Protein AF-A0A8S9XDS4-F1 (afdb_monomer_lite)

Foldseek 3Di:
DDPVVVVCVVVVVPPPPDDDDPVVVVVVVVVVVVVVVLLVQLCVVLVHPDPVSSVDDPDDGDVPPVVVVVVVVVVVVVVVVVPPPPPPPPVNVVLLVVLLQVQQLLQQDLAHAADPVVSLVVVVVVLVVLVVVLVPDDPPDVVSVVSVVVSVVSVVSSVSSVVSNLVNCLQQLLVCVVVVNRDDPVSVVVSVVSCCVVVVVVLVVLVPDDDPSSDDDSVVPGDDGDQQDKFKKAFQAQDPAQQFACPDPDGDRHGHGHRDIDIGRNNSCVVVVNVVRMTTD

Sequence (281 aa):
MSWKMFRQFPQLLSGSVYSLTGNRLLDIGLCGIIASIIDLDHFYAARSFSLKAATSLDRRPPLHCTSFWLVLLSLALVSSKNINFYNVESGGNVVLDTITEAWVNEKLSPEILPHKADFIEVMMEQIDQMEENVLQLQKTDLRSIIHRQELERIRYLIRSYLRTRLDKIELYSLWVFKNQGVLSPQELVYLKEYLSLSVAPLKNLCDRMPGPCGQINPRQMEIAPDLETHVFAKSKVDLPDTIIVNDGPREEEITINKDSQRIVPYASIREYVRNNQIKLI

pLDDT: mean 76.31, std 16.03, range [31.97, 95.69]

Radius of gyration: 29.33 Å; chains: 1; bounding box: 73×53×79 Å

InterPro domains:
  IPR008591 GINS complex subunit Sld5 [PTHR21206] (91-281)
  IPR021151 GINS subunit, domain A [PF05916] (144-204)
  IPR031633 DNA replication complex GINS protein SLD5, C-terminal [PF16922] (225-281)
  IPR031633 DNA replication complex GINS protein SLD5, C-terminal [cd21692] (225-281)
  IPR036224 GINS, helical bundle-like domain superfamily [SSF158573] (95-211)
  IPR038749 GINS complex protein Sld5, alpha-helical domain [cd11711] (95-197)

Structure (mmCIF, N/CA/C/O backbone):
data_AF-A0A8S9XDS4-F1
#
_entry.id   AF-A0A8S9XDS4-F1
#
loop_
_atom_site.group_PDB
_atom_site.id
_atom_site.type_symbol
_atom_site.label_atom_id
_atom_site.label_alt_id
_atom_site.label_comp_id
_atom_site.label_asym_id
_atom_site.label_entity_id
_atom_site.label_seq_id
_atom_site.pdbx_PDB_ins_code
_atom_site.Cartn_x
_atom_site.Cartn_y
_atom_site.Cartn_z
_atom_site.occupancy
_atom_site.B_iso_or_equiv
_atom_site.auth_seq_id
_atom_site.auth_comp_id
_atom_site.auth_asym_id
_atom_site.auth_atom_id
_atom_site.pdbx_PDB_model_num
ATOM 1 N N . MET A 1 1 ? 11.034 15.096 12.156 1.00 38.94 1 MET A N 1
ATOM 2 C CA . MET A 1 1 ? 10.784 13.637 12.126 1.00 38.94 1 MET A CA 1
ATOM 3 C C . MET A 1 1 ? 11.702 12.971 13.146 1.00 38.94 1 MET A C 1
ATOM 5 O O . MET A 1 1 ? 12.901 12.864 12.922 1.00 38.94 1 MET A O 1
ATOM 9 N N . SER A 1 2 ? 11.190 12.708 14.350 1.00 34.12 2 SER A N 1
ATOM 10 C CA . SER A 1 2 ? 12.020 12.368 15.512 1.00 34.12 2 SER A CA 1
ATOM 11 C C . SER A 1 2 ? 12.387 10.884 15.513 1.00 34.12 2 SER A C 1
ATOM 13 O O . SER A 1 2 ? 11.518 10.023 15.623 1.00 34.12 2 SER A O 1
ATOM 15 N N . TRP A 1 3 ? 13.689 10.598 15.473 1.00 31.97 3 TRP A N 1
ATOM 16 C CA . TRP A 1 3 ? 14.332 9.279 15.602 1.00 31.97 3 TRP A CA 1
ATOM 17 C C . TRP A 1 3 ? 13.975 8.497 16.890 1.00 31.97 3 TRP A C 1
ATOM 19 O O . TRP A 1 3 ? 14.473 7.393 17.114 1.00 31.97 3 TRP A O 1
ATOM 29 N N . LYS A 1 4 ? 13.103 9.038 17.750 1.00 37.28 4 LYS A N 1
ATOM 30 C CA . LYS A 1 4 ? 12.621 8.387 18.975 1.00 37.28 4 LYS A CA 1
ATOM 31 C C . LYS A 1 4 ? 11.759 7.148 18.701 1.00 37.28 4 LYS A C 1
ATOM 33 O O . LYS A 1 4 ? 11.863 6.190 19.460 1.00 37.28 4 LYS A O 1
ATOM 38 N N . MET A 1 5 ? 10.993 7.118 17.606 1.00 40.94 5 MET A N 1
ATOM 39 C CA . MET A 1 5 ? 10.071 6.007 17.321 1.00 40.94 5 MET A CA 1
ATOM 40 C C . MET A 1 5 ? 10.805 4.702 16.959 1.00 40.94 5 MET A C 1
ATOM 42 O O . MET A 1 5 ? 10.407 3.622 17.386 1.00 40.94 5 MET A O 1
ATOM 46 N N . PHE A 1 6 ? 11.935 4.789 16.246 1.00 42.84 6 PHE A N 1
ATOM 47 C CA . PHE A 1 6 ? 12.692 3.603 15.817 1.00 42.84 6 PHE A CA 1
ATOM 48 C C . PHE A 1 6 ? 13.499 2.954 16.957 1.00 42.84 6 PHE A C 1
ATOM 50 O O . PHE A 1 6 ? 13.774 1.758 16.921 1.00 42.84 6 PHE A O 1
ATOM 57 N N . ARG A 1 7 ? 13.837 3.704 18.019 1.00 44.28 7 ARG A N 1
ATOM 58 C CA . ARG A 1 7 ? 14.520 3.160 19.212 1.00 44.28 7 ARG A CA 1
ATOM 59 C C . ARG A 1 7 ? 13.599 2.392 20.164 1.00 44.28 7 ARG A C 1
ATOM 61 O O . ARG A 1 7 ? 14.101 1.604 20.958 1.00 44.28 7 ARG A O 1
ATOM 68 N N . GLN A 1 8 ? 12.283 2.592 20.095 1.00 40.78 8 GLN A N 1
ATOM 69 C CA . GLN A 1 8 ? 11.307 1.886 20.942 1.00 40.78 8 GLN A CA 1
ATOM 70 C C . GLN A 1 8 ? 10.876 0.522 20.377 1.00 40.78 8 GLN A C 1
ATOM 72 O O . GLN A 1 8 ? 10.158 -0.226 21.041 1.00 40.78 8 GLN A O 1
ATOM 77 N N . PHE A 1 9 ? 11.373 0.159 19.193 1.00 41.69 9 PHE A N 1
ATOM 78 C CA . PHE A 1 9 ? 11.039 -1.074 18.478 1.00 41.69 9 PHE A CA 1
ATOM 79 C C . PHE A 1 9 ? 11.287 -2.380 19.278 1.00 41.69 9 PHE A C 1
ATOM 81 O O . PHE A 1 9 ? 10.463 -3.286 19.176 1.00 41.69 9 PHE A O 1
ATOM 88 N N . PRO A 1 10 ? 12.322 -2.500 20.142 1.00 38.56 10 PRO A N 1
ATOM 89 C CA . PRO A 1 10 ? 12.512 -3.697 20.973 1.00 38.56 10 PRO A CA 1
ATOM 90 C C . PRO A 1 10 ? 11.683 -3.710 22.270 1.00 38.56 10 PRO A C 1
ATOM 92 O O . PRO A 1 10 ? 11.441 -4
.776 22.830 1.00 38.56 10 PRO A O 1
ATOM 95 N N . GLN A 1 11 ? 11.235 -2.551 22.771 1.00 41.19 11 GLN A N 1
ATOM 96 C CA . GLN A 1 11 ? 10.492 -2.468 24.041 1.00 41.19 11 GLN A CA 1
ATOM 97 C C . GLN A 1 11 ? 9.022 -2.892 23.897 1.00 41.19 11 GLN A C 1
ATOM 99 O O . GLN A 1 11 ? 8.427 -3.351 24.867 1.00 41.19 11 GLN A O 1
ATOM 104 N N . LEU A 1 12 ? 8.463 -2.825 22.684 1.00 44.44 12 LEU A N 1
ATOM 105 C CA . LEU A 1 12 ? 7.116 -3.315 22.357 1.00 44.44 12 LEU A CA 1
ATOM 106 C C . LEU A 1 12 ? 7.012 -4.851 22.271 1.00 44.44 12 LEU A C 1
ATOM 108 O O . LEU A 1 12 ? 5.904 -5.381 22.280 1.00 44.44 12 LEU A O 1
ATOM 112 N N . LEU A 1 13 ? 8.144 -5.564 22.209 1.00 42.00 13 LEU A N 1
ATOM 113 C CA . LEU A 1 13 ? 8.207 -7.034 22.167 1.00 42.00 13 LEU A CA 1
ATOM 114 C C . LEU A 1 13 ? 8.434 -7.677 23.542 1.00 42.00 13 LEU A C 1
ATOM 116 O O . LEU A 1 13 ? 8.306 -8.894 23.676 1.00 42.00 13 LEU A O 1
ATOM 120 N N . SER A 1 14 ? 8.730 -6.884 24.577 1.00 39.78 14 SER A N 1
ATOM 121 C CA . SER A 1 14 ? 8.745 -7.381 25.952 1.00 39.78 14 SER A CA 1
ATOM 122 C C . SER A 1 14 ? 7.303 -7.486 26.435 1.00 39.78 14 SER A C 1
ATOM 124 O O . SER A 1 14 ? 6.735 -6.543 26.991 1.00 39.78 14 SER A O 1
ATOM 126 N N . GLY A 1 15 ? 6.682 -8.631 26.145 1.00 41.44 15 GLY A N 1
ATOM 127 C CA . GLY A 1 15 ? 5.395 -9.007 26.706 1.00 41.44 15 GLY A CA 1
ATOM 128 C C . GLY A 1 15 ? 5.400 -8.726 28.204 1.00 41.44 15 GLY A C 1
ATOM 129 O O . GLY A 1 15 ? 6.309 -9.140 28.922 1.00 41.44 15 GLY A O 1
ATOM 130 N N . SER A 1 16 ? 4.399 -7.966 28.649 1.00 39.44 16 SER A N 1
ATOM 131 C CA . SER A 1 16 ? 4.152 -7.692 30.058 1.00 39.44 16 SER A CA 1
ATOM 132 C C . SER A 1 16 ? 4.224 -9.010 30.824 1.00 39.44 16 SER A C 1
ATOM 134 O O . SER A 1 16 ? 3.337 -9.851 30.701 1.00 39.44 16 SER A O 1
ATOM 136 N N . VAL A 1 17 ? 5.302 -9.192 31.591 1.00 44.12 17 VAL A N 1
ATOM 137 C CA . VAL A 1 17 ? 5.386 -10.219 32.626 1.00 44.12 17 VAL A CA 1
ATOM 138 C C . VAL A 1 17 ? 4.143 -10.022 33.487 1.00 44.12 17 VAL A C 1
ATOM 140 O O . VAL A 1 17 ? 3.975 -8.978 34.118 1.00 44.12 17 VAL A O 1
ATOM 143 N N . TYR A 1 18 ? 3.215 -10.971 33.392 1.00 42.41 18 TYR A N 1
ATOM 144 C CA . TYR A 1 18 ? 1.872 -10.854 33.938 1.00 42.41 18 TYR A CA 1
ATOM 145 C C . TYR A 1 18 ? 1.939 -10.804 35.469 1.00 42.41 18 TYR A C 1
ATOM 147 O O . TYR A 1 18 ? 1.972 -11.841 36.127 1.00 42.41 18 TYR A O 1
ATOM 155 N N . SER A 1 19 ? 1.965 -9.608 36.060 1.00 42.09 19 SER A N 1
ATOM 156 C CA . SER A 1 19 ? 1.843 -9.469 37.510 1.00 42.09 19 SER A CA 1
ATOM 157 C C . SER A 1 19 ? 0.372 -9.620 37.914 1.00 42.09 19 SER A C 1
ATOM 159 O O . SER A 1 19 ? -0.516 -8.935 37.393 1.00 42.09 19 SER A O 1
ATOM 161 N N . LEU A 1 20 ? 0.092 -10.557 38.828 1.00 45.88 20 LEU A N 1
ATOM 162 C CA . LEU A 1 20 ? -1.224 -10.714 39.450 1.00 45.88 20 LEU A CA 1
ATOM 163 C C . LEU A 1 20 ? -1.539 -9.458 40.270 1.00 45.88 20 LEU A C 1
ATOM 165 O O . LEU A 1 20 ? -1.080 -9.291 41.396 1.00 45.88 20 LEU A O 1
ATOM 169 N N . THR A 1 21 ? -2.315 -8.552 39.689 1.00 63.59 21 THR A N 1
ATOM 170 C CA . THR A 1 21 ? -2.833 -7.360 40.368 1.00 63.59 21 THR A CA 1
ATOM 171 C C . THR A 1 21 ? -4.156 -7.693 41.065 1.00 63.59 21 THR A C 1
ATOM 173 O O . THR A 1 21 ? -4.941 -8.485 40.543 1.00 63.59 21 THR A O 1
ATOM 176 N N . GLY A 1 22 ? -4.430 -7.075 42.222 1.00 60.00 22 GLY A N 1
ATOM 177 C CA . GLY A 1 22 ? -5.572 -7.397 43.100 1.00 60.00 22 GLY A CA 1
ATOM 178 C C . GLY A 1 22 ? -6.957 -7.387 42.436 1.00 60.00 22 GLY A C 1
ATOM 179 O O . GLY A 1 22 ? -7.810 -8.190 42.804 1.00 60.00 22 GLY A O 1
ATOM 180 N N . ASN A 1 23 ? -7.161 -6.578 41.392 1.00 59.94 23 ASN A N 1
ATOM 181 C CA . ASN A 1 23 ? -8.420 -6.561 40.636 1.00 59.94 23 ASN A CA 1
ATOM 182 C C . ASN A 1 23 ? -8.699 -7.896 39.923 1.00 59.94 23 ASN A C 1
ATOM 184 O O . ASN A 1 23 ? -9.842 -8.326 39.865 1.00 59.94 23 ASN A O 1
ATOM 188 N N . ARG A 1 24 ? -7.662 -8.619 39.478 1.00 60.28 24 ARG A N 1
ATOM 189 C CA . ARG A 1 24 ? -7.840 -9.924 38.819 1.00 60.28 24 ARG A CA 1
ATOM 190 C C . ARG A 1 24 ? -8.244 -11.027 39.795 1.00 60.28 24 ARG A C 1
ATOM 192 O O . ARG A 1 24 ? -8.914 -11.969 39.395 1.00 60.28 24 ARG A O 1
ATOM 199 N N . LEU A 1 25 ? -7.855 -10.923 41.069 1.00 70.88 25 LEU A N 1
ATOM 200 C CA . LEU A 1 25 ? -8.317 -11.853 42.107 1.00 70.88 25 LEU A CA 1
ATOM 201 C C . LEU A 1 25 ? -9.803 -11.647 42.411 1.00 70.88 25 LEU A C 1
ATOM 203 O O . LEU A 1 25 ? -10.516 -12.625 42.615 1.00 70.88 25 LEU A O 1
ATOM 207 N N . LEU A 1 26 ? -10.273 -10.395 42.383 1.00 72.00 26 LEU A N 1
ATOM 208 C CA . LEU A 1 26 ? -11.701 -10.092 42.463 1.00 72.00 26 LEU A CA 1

######

__What this task involves__.
Given the records above, reproduce precisely and only the lines between the line holding "ATOM 77 N N" and the line holding "ATOM 89 C CA", inclusive.

__Exercise answer__.
ATOM 77 N N . PHE A 1 9 ? 11.373 0.159 19.193 1.00 41.69 9 PHE A N 1
ATOM 78 C CA . PHE A 1 9 ? 11.039 -1.074 18.478 1.00 41.69 9 PHE A CA 1
ATOM 79 C C . PHE A 1 9 ? 11.287 -2.380 19.278 1.00 41.69 9 PHE A C 1
ATOM 81 O O . PHE A 1 9 ? 10.463 -3.286 19.176 1.00 41.69 9 PHE A O 1
ATOM 88 N N . PRO A 1 10 ? 12.322 -2.500 20.142 1.00 38.56 10 PRO A N 1
ATOM 89 C CA . PRO A 1 10 ? 12.512 -3.697 20.973 1.00 38.56 10 PRO A CA 1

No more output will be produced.